PROBLEM DESCRIPTION:
Give the number of lines in these entries that contain "gyration", and nothing more.

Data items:
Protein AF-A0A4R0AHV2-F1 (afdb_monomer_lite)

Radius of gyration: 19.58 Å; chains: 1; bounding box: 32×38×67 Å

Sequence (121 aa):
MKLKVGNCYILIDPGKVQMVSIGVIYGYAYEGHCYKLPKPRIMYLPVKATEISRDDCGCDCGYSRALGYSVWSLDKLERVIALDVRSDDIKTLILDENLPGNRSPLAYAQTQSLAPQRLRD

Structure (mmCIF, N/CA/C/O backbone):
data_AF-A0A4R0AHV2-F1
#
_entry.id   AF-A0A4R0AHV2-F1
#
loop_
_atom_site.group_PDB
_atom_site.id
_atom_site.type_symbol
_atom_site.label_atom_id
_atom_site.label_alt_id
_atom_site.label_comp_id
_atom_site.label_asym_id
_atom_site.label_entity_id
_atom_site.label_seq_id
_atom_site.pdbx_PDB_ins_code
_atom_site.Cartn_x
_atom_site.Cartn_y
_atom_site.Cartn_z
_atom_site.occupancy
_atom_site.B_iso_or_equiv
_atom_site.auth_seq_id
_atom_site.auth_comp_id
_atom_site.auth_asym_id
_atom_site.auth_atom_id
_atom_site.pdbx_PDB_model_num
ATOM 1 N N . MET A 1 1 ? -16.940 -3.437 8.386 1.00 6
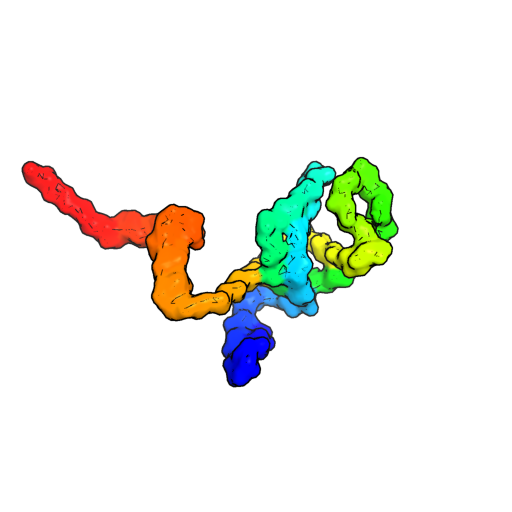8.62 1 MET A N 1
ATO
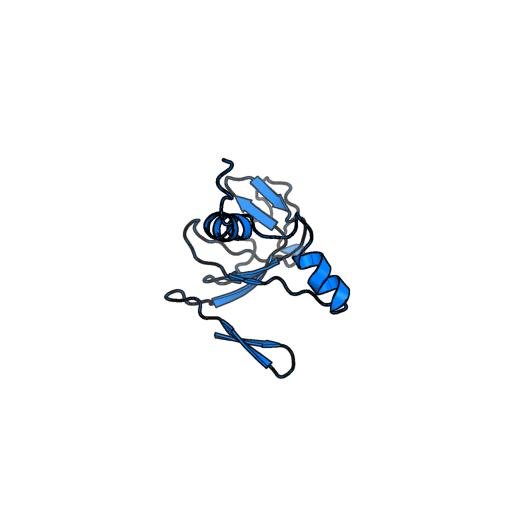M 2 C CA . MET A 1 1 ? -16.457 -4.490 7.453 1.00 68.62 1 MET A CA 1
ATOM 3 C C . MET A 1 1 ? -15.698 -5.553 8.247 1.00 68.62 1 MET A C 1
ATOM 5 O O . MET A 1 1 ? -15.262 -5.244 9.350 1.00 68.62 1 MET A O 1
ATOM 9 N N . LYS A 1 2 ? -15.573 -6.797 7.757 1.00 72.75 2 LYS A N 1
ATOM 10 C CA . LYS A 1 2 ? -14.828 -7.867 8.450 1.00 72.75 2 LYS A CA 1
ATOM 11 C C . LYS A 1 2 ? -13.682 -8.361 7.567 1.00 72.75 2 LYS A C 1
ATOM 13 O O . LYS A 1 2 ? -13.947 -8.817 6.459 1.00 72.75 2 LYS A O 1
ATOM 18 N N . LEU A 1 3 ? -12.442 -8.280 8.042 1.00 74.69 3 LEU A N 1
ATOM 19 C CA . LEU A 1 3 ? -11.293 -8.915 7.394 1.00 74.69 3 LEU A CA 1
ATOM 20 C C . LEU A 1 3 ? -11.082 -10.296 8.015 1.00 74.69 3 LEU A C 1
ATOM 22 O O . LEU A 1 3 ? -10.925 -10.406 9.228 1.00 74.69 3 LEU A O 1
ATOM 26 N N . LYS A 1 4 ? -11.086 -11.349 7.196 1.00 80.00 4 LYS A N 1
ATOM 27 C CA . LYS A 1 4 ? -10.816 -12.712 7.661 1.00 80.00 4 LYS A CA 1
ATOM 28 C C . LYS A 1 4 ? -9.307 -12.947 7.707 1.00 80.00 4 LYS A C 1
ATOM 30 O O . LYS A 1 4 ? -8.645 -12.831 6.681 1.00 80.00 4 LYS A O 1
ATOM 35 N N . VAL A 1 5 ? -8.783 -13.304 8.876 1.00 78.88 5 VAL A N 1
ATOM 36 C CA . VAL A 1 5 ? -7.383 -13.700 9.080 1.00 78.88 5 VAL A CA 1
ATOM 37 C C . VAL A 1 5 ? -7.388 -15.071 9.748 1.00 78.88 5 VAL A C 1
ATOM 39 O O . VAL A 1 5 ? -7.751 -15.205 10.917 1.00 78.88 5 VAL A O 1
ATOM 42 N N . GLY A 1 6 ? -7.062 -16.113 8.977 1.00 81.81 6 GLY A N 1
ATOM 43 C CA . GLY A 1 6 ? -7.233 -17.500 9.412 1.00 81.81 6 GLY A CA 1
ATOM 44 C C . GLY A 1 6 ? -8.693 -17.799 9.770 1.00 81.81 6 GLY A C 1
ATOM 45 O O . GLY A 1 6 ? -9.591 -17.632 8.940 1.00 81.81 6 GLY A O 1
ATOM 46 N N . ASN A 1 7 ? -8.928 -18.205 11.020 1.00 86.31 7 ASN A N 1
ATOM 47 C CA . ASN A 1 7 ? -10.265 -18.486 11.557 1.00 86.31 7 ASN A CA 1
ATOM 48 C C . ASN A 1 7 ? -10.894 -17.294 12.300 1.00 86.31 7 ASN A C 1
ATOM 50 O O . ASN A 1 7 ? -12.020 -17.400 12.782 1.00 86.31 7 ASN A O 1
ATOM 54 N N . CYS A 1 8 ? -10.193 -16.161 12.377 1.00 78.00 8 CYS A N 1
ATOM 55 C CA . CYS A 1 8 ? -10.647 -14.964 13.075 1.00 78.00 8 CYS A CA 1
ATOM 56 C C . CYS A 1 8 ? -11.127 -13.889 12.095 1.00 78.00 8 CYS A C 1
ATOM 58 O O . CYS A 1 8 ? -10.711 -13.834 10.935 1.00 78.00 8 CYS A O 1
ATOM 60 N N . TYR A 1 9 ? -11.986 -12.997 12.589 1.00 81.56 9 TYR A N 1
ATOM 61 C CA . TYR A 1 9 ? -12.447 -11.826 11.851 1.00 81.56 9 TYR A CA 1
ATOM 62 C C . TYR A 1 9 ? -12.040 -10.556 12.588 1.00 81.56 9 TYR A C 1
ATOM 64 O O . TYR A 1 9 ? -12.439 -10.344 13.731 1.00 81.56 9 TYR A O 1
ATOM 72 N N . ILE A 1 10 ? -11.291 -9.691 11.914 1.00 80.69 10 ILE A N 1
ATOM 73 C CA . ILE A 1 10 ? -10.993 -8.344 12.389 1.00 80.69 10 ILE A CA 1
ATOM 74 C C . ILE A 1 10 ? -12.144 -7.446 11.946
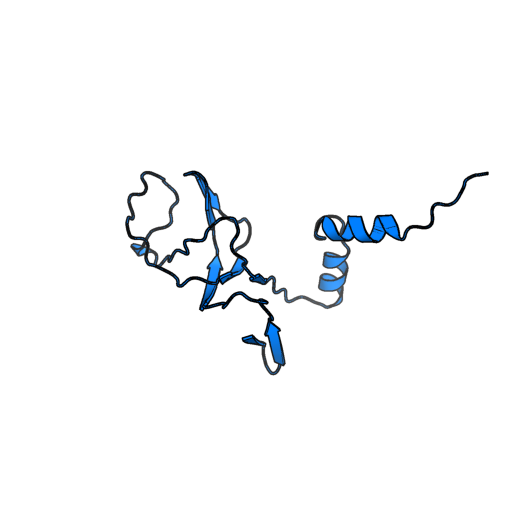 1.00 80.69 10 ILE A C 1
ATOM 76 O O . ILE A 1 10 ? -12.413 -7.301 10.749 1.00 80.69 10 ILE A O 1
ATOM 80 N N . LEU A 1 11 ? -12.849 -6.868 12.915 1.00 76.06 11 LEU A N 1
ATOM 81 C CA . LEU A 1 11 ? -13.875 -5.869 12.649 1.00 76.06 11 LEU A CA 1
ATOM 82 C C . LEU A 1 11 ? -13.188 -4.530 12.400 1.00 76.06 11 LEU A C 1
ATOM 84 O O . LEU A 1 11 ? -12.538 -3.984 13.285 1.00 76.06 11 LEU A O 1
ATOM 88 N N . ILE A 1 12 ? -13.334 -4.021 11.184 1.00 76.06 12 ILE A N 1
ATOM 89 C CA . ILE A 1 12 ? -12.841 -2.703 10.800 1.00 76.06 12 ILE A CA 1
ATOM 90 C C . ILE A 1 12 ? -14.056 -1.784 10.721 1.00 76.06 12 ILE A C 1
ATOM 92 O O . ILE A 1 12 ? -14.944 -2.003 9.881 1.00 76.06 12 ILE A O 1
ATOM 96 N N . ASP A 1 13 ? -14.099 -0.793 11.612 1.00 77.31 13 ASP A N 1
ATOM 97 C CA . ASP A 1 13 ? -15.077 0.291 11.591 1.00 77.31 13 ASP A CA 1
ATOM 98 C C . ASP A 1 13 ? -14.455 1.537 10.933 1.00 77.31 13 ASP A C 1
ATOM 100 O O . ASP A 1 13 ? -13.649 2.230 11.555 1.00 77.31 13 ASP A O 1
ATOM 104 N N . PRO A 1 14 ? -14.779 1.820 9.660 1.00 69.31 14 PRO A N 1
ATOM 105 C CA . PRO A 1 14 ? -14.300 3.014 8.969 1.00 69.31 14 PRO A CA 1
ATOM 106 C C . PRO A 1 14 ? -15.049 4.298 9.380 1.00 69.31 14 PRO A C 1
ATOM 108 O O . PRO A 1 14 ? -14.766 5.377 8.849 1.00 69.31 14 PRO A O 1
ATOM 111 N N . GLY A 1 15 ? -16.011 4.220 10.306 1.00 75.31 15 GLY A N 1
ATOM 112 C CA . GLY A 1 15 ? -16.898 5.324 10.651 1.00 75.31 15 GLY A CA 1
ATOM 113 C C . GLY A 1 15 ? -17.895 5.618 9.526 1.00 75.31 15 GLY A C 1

...

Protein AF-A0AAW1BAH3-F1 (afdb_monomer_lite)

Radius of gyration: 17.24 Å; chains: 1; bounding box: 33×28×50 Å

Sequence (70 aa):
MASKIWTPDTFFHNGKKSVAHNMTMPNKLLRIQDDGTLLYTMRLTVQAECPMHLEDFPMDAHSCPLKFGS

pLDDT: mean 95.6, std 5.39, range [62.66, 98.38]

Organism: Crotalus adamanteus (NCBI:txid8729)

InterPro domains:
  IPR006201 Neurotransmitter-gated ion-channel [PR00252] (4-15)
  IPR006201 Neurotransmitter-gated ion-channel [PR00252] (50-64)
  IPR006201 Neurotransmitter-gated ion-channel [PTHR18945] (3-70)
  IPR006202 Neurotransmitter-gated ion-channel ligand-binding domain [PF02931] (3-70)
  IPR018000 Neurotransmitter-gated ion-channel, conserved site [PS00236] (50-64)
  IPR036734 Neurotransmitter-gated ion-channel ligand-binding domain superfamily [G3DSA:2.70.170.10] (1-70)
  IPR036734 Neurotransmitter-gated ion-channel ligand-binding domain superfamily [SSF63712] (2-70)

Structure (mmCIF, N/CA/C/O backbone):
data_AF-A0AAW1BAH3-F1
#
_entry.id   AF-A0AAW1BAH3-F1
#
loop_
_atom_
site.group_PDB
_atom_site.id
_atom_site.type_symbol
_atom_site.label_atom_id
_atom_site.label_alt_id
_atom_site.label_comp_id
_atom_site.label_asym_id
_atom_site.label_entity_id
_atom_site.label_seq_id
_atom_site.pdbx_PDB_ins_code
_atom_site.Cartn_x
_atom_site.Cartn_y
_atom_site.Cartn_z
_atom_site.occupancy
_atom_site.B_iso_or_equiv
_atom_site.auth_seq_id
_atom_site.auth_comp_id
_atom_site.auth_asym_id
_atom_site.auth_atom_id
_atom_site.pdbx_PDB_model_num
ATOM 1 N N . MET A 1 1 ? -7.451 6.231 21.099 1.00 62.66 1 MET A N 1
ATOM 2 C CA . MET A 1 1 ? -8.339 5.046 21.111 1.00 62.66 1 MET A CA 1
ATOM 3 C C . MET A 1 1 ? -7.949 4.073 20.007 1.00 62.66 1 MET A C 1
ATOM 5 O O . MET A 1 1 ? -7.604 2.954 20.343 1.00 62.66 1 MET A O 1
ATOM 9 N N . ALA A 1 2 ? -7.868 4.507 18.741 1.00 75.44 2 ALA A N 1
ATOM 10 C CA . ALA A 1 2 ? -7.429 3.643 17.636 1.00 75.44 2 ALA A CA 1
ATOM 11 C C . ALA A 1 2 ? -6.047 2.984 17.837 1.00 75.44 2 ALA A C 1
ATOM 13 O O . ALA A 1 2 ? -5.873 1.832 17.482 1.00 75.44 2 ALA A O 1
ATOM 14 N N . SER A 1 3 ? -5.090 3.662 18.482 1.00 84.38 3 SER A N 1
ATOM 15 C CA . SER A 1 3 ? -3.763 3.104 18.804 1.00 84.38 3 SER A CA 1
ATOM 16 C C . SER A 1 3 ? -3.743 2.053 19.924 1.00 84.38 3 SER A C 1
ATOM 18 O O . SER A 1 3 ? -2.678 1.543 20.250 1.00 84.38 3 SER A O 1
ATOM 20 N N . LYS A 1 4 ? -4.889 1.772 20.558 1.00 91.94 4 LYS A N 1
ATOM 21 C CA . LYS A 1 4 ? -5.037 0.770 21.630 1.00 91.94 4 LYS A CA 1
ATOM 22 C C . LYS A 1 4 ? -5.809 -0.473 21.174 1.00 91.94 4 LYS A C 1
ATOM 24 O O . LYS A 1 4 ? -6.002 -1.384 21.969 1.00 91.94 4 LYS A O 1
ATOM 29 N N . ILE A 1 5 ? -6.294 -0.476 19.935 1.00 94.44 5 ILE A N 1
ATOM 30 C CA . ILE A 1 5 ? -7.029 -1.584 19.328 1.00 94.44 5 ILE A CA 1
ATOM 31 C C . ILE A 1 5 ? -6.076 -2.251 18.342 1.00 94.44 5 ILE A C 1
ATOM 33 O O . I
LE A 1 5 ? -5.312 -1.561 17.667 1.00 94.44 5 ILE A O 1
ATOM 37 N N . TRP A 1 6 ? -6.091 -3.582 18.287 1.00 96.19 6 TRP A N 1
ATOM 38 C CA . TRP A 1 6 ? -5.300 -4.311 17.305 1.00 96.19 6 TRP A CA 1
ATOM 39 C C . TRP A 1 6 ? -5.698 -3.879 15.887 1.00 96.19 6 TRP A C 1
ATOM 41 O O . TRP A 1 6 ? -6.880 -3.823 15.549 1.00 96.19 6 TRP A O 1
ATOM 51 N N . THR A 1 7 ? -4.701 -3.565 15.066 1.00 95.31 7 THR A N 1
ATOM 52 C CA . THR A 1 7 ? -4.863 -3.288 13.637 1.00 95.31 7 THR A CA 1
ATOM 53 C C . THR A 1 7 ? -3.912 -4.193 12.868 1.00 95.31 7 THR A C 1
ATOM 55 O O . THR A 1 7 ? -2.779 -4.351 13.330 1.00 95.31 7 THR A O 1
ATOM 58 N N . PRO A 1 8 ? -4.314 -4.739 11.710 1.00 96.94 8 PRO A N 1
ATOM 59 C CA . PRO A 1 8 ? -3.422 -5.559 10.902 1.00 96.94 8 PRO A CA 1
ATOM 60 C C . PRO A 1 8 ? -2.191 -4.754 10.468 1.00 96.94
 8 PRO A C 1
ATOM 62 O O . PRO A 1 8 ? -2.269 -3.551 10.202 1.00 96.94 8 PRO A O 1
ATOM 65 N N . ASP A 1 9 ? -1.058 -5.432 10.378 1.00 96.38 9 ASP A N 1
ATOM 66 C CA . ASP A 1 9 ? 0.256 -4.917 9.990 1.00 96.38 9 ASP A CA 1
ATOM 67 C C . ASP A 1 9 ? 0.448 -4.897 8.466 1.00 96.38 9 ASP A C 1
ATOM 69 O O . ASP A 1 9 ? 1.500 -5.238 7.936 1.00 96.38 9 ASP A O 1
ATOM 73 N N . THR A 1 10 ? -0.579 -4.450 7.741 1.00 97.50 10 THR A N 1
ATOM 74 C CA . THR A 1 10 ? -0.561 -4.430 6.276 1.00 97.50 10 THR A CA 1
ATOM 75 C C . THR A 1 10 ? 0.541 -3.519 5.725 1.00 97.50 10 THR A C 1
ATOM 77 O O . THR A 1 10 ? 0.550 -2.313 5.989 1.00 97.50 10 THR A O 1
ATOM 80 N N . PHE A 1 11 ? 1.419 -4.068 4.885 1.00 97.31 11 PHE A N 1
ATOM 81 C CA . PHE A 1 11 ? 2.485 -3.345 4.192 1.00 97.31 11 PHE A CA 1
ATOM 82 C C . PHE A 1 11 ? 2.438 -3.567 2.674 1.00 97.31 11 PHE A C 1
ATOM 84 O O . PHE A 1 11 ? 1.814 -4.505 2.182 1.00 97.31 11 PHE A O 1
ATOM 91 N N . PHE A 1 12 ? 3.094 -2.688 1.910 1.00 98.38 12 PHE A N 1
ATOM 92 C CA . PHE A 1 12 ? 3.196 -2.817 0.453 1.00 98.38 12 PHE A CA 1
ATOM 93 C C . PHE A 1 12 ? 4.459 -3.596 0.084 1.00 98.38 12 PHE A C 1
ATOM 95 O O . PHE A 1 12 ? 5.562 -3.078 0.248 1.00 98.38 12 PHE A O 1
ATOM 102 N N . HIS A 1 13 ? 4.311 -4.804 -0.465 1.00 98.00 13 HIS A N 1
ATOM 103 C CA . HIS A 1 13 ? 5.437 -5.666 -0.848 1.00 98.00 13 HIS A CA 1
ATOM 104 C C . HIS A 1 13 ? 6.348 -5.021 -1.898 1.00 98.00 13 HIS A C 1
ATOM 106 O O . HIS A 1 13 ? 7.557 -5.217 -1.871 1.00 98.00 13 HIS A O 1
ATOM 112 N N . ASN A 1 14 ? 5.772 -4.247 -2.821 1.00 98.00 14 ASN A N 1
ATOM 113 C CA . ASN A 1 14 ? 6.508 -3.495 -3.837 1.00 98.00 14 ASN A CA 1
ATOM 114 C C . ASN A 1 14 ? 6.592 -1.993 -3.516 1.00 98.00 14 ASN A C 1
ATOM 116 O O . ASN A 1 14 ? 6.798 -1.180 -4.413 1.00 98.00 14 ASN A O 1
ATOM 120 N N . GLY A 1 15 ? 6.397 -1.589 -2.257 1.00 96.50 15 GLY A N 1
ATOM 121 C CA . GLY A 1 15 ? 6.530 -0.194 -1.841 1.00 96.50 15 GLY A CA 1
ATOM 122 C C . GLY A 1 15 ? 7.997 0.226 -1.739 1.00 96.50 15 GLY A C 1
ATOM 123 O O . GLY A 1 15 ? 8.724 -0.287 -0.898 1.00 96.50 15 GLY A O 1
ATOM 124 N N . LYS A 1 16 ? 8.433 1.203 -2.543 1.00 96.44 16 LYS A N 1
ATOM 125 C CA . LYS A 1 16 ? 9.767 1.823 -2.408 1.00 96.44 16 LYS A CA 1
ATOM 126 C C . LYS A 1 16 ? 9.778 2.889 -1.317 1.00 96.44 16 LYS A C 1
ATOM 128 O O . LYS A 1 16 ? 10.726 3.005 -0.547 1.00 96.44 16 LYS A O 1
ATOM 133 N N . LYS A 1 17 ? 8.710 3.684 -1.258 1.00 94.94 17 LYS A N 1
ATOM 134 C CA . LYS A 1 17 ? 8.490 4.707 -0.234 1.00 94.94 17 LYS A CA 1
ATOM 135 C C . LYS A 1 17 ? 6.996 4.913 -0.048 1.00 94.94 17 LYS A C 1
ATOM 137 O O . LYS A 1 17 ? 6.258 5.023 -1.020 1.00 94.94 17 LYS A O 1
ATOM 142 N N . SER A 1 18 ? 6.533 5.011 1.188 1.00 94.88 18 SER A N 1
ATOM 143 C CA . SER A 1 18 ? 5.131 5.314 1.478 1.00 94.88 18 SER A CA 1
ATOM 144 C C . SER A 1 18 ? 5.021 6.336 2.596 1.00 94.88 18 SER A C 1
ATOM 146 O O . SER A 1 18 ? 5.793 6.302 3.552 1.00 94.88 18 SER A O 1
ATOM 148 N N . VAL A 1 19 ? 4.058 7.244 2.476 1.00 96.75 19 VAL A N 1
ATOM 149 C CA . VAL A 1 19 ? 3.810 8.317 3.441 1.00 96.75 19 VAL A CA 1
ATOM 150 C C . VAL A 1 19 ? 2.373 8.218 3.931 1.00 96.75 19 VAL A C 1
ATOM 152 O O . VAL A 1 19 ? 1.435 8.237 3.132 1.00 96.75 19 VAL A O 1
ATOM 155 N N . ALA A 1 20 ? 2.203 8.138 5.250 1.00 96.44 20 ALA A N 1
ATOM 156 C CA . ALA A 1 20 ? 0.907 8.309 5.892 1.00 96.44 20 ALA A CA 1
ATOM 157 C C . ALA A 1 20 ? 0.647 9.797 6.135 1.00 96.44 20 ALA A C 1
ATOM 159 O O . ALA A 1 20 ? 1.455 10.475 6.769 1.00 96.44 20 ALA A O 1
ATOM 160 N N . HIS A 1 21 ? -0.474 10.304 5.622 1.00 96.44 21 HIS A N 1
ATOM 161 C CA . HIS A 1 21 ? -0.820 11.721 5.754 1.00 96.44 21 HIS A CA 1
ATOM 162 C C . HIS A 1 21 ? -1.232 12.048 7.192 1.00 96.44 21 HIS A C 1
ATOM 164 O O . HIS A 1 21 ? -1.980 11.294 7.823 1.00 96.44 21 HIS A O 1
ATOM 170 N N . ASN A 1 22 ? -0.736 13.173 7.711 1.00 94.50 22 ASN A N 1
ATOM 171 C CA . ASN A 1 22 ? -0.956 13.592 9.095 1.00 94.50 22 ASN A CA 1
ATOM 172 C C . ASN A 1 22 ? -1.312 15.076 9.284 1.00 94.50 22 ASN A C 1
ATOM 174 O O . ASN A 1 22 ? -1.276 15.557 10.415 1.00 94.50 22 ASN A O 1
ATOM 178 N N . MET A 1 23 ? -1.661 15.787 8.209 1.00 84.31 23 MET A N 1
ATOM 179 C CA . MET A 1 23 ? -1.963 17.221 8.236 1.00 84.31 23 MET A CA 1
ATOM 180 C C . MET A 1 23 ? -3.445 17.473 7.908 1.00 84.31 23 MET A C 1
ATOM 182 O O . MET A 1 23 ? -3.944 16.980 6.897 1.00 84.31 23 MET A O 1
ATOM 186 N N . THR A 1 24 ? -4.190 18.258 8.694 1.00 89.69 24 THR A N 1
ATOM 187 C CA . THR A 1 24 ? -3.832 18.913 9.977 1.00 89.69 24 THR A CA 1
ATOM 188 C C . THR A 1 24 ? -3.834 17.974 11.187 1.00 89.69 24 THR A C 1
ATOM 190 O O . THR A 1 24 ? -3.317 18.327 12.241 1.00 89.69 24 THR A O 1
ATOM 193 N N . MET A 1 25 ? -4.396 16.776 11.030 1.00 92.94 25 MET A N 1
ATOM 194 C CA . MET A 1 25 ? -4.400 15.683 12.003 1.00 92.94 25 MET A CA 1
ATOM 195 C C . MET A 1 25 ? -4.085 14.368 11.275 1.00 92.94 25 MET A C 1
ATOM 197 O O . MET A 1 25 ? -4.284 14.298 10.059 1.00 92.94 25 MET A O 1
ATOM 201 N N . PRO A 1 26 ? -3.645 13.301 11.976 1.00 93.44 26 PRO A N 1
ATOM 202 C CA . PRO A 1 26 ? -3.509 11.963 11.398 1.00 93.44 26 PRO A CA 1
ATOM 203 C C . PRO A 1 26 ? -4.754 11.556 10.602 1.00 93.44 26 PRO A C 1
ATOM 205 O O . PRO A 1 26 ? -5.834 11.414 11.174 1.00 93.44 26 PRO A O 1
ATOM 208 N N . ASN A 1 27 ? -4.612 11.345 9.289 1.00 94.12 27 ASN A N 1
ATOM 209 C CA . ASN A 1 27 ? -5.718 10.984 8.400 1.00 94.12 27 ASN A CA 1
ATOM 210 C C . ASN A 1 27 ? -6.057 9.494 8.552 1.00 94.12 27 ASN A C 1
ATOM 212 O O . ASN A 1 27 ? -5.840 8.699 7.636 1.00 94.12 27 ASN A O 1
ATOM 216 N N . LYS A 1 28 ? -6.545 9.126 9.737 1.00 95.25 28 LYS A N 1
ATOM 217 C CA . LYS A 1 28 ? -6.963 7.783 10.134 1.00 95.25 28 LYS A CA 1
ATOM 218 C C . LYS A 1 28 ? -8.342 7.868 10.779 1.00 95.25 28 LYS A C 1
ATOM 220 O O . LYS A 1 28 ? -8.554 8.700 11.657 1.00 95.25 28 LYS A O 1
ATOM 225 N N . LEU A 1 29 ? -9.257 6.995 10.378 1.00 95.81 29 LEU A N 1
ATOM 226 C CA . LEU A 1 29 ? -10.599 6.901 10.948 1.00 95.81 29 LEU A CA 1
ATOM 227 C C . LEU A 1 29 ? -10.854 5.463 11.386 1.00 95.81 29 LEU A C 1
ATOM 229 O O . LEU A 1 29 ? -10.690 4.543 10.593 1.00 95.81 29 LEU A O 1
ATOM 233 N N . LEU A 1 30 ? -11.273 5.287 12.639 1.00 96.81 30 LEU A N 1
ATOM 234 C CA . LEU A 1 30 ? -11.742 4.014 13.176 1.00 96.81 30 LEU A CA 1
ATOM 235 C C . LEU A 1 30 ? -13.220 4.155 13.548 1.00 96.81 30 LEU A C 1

OUTPUT FOR THIS TASK:
2